View Full Version : need help w boyfriend's dtr
monkey
02-08-2005, 02:14 AM
my boyfriend's wife cheated, lied, manipulated and left him over a year ago. we've been together 6 months but i've known him almost all my life. we're great together and we both realize that we are meant to be together and we are respectively the love of each other's life. we have a really amazing relationship. very loving. he treats me better than i could have imagined. with that said, i have only one problem. his 21 year old step-daughter. she refuses to accept the separation/divorce and does not allow me to be there when she decides to be at my boyfriend's house. she lives with her mother, but sometimes for her own convenience stays the night at his house. when she does stay there she shows up at 1 or 2 am and leaves for work at 6:30 am. it's not like she wants to spend time with him. she wouldn't know i was there except that my car is in the drive. she treats him like crap and only talks to him when she wants money or for him to buy her something. even though he is very happy with me and i do alot for him she insists on controlling him. she has thrown tantrums and made threats over this. he is a very sweet, non-confrontational person who won't stand up to her and she knows it. i have been close to breaking up over this as it hurts so much but i know that is exactly what she is trying to do, and i love him too much, and i know he loves me. i need help and i need it quick. if anyone has been in my shoes or hers please help. thanks.
iggydoll
02-08-2005, 02:39 AM
Hi. Your boyfriend needs to become a man and do right for you. I think he needs to sit down with her and tell her flat out that he loves you and he is going to stand by you. That he loves her, too, and wants harmony in his own home. Who pays the bills in that house? Certainly not the 21 year old daughter. He pays the bills. It's his home, not hers. She is 21 now and a young adult. It's time she acts like one. She should be thankful that HE lets HER come and go at all hours of the night. Maybe he should talk to her about coming in at 1 or 2 in the evening, that it is his home and he wants to be comfortable in his home, to follow his rules. Once she starts paying his mortgage, then she can make the rules. I suspect her mom has something to do with the way she is acting. Talk to him. Let him read the posts.
melinda
I agree. If your BF and you are going to spend the rest of your life together, then he needs to pick you.
He needs to explain to his daughter that you will be his wife and that he loves you. That when in his house that she will respect you. That if she can't do that, then she's not welcome there.
It's a hard thing to do, but he needs to do it. And if he can't, then you're marrying a jellyfish. Maybe he's not the most awesome man that you think he is. Who else will he let walk over him? Who else won't he stand up to? Will he stand up for you if you're threatened?

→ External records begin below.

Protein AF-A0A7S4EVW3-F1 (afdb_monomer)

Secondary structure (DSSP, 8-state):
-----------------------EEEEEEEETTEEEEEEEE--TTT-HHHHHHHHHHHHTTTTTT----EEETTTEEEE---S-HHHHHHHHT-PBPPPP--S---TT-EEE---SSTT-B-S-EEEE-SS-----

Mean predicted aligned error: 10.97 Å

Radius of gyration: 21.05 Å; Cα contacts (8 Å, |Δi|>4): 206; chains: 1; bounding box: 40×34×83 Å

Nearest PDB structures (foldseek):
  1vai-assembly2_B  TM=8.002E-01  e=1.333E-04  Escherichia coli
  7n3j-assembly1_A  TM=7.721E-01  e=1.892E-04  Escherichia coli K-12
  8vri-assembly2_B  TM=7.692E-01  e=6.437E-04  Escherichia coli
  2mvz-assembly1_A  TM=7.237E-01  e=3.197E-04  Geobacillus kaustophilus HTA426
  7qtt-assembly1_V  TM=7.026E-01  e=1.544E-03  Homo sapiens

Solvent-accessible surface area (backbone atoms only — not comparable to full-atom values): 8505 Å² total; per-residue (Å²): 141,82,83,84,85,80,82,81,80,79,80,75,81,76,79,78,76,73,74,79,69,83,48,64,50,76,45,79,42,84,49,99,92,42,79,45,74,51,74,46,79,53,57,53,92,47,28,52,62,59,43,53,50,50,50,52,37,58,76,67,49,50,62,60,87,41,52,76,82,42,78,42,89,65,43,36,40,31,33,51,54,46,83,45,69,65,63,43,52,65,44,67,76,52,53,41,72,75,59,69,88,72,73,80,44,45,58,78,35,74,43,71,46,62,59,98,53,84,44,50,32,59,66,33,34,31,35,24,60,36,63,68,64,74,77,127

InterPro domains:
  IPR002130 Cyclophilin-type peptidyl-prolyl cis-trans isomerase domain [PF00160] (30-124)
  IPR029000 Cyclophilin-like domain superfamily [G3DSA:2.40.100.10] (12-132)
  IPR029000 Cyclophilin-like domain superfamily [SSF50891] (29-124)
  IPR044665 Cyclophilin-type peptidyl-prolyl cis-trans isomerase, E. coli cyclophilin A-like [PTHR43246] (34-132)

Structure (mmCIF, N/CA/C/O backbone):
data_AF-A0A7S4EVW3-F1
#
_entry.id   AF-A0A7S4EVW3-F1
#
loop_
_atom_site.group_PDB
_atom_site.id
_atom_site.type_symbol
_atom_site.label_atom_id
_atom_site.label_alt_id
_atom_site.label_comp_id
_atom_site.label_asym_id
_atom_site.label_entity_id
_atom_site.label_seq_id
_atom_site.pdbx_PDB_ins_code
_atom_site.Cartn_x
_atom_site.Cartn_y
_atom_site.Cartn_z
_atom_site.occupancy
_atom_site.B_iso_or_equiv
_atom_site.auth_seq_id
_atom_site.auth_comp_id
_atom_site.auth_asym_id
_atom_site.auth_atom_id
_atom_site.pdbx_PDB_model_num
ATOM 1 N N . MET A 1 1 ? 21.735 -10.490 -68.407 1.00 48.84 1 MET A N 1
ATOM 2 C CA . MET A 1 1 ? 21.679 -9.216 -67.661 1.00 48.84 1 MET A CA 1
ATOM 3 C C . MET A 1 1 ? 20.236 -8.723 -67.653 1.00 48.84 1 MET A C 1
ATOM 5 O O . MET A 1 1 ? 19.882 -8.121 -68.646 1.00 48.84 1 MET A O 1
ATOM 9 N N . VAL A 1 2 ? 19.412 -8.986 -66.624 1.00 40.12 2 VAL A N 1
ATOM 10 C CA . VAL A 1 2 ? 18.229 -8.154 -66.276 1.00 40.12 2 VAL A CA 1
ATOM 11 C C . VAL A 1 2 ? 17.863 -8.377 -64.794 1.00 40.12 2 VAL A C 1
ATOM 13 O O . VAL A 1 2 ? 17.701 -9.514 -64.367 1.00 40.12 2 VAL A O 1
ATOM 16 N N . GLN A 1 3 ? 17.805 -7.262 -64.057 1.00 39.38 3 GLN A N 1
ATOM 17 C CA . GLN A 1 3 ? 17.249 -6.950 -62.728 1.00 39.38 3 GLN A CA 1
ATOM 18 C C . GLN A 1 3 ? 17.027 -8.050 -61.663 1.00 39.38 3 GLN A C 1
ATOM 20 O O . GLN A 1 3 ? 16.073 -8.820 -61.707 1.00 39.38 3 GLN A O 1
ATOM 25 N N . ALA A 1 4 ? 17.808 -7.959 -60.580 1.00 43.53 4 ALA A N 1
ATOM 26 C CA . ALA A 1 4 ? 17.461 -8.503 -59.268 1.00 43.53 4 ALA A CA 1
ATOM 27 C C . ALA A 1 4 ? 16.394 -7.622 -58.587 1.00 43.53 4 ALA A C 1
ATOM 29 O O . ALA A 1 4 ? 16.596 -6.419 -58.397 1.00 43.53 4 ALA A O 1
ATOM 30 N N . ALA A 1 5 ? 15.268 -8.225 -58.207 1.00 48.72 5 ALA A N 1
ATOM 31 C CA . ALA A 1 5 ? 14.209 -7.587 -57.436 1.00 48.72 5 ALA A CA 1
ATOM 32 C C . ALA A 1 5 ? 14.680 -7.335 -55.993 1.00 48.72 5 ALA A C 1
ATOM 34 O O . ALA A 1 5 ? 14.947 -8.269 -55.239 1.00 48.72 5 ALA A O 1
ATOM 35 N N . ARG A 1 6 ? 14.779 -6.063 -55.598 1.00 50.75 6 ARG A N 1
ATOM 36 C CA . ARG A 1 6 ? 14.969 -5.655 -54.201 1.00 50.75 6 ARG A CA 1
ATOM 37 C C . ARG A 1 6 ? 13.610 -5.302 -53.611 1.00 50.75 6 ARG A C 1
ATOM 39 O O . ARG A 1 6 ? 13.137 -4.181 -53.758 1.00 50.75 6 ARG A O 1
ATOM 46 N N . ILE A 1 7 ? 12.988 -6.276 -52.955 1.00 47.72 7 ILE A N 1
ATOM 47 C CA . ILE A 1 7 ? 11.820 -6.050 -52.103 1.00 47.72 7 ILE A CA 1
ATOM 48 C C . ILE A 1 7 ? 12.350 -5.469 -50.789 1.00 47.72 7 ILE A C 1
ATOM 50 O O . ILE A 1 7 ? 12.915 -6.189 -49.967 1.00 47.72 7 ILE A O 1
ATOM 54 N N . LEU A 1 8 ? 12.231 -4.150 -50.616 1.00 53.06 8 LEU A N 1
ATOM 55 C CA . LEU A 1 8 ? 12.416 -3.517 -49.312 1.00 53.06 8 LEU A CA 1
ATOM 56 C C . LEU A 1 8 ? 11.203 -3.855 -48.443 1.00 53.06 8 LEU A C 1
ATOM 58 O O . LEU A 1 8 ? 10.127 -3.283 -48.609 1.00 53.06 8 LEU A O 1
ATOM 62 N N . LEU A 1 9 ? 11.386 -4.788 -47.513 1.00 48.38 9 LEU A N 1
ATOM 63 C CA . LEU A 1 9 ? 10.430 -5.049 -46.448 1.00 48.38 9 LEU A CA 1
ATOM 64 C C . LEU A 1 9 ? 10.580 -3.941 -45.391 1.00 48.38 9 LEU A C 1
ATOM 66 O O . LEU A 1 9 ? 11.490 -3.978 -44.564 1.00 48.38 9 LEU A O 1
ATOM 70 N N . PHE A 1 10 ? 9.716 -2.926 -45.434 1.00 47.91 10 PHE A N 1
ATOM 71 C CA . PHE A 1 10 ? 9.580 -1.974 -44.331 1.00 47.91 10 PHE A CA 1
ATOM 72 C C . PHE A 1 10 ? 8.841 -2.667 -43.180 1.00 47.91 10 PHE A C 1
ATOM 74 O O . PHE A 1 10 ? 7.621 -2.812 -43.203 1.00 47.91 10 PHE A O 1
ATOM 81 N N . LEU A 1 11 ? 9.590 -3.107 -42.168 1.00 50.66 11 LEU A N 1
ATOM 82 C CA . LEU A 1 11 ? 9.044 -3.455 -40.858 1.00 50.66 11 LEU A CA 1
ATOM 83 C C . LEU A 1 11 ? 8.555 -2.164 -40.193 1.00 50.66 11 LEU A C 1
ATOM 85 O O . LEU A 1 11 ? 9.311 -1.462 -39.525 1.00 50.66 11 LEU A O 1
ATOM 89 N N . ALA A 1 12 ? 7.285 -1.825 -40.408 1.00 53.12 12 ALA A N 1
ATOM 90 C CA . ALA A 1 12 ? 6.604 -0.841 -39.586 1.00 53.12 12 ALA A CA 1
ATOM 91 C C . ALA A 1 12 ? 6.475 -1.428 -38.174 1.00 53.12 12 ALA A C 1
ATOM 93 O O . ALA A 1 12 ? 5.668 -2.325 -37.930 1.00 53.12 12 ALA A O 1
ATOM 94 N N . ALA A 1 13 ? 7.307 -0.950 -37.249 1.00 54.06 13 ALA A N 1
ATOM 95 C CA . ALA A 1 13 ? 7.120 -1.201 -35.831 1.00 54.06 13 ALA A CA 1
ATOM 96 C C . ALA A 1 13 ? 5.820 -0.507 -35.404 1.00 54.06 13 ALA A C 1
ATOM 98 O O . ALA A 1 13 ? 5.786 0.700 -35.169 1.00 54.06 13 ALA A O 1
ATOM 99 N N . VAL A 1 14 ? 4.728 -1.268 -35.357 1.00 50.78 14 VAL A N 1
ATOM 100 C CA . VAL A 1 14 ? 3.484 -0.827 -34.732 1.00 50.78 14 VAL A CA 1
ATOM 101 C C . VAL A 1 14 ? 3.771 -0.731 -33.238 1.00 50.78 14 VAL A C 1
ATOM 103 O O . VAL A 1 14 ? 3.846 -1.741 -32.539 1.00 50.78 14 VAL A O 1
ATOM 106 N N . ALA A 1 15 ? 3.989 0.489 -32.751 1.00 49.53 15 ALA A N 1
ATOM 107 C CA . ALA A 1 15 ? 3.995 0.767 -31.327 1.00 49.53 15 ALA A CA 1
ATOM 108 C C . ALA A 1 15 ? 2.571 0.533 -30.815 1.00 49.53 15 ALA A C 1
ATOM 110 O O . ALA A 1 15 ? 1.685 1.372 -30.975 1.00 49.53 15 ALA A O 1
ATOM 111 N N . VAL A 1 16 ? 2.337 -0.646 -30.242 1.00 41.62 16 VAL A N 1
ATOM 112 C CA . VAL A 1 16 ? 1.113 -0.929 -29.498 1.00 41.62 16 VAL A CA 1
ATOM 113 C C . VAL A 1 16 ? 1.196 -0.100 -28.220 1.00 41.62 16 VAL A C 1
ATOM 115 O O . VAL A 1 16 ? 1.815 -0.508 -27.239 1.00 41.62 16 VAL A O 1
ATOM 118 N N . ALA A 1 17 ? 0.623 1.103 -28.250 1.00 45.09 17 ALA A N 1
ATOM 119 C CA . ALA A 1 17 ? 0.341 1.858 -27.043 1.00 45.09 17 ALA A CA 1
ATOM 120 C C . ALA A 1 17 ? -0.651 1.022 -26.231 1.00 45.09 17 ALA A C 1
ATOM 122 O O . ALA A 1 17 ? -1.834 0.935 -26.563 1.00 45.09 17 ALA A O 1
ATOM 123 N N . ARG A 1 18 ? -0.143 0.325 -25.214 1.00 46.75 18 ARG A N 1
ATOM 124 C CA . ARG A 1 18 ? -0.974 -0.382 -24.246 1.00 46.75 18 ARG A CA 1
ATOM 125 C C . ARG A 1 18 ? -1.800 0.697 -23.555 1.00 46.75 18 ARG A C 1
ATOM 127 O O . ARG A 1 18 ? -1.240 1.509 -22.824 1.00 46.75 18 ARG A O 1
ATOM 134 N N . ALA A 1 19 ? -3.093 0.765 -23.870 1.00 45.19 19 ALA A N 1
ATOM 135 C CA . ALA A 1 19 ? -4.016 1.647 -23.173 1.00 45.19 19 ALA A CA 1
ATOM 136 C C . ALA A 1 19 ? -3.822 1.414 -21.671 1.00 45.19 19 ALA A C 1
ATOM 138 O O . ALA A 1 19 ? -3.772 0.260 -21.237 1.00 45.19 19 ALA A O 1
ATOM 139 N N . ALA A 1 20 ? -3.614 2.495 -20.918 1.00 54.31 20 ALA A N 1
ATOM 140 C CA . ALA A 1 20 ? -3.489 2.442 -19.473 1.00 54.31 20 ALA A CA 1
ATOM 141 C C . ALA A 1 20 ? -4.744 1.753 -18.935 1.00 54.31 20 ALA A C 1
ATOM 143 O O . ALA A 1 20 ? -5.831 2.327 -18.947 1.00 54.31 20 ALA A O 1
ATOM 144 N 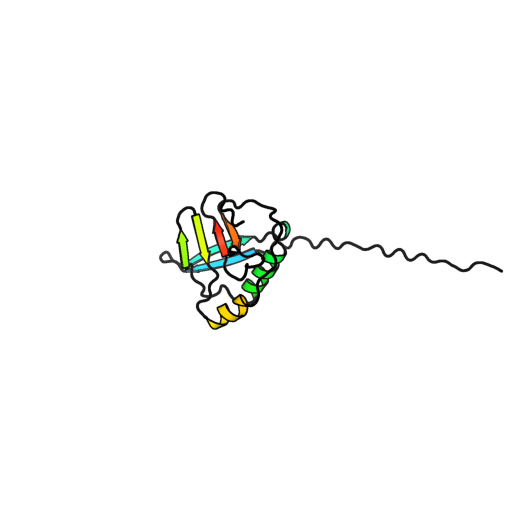N . GLU A 1 21 ? -4.623 0.480 -18.568 1.00 58.94 21 GLU A N 1
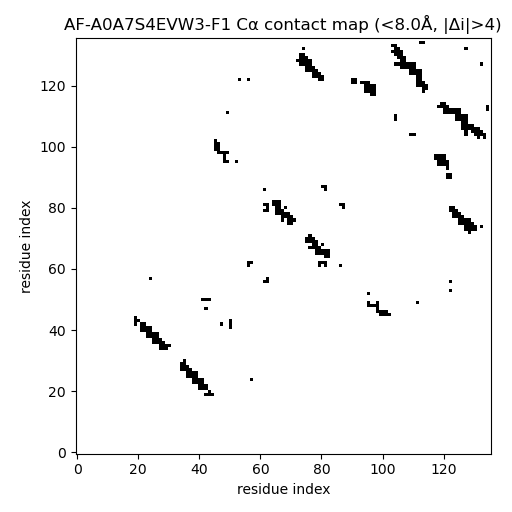ATOM 145 C CA . GLU A 1 21 ? -5.751 -0.230 -17.993 1.00 58.94 21 GLU A CA 1
ATOM 146 C C . GLU A 1 21 ? -6.083 0.450 -16.670 1.00 58.94 21 GLU A C 1
ATOM 148 O O . GLU A 1 21 ? -5.215 0.557 -15.796 1.00 58.94 21 GLU A O 1
ATOM 153 N N . ASP A 1 22 ? -7.324 0.925 -16.555 1.00 69.38 22 ASP A N 1
ATOM 154 C CA . ASP A 1 22 ? -7.900 1.523 -15.353 1.00 69.38 22 ASP A CA 1
ATOM 155 C C . ASP A 1 22 ? -8.010 0.447 -14.262 1.00 69.38 22 ASP A C 1
ATOM 157 O O . ASP A 1 22 ? -9.087 -0.050 -13.929 1.00 69.38 22 ASP A O 1
ATOM 161 N N . PHE A 1 23 ? -6.870 0.040 -13.709 1.00 80.81 23 PHE A N 1
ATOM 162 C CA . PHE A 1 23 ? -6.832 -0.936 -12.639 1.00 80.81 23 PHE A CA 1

Wishy washy is wishy washy. He needs to stop feeling guilty over his divorce and how it affected his daughter, stand up to her and set her straight.
He needs to realize that HE needs to do it, too. If you force him to do it, then there might be resentment.
Tell him that you can't be together with how it is now. That you can't and won't live like that. Let him make the choice.
Rich
monkey
02-08-2005, 09:39 PM
thank you. i agree. i really think i need to just tell him i deserve respect. should i talk to the daughter, her mother? or just talk to him? i don't know if it's my place to talk to them. the mother is just as bad or worse. so i'm dealing with 2 really immature, selfish women here. how do i get him to get off his ass and say something to her? what do i say? what is going to get his attention and make him do it?
monkey
Just tell him that it's either you or her. That he needs to pick.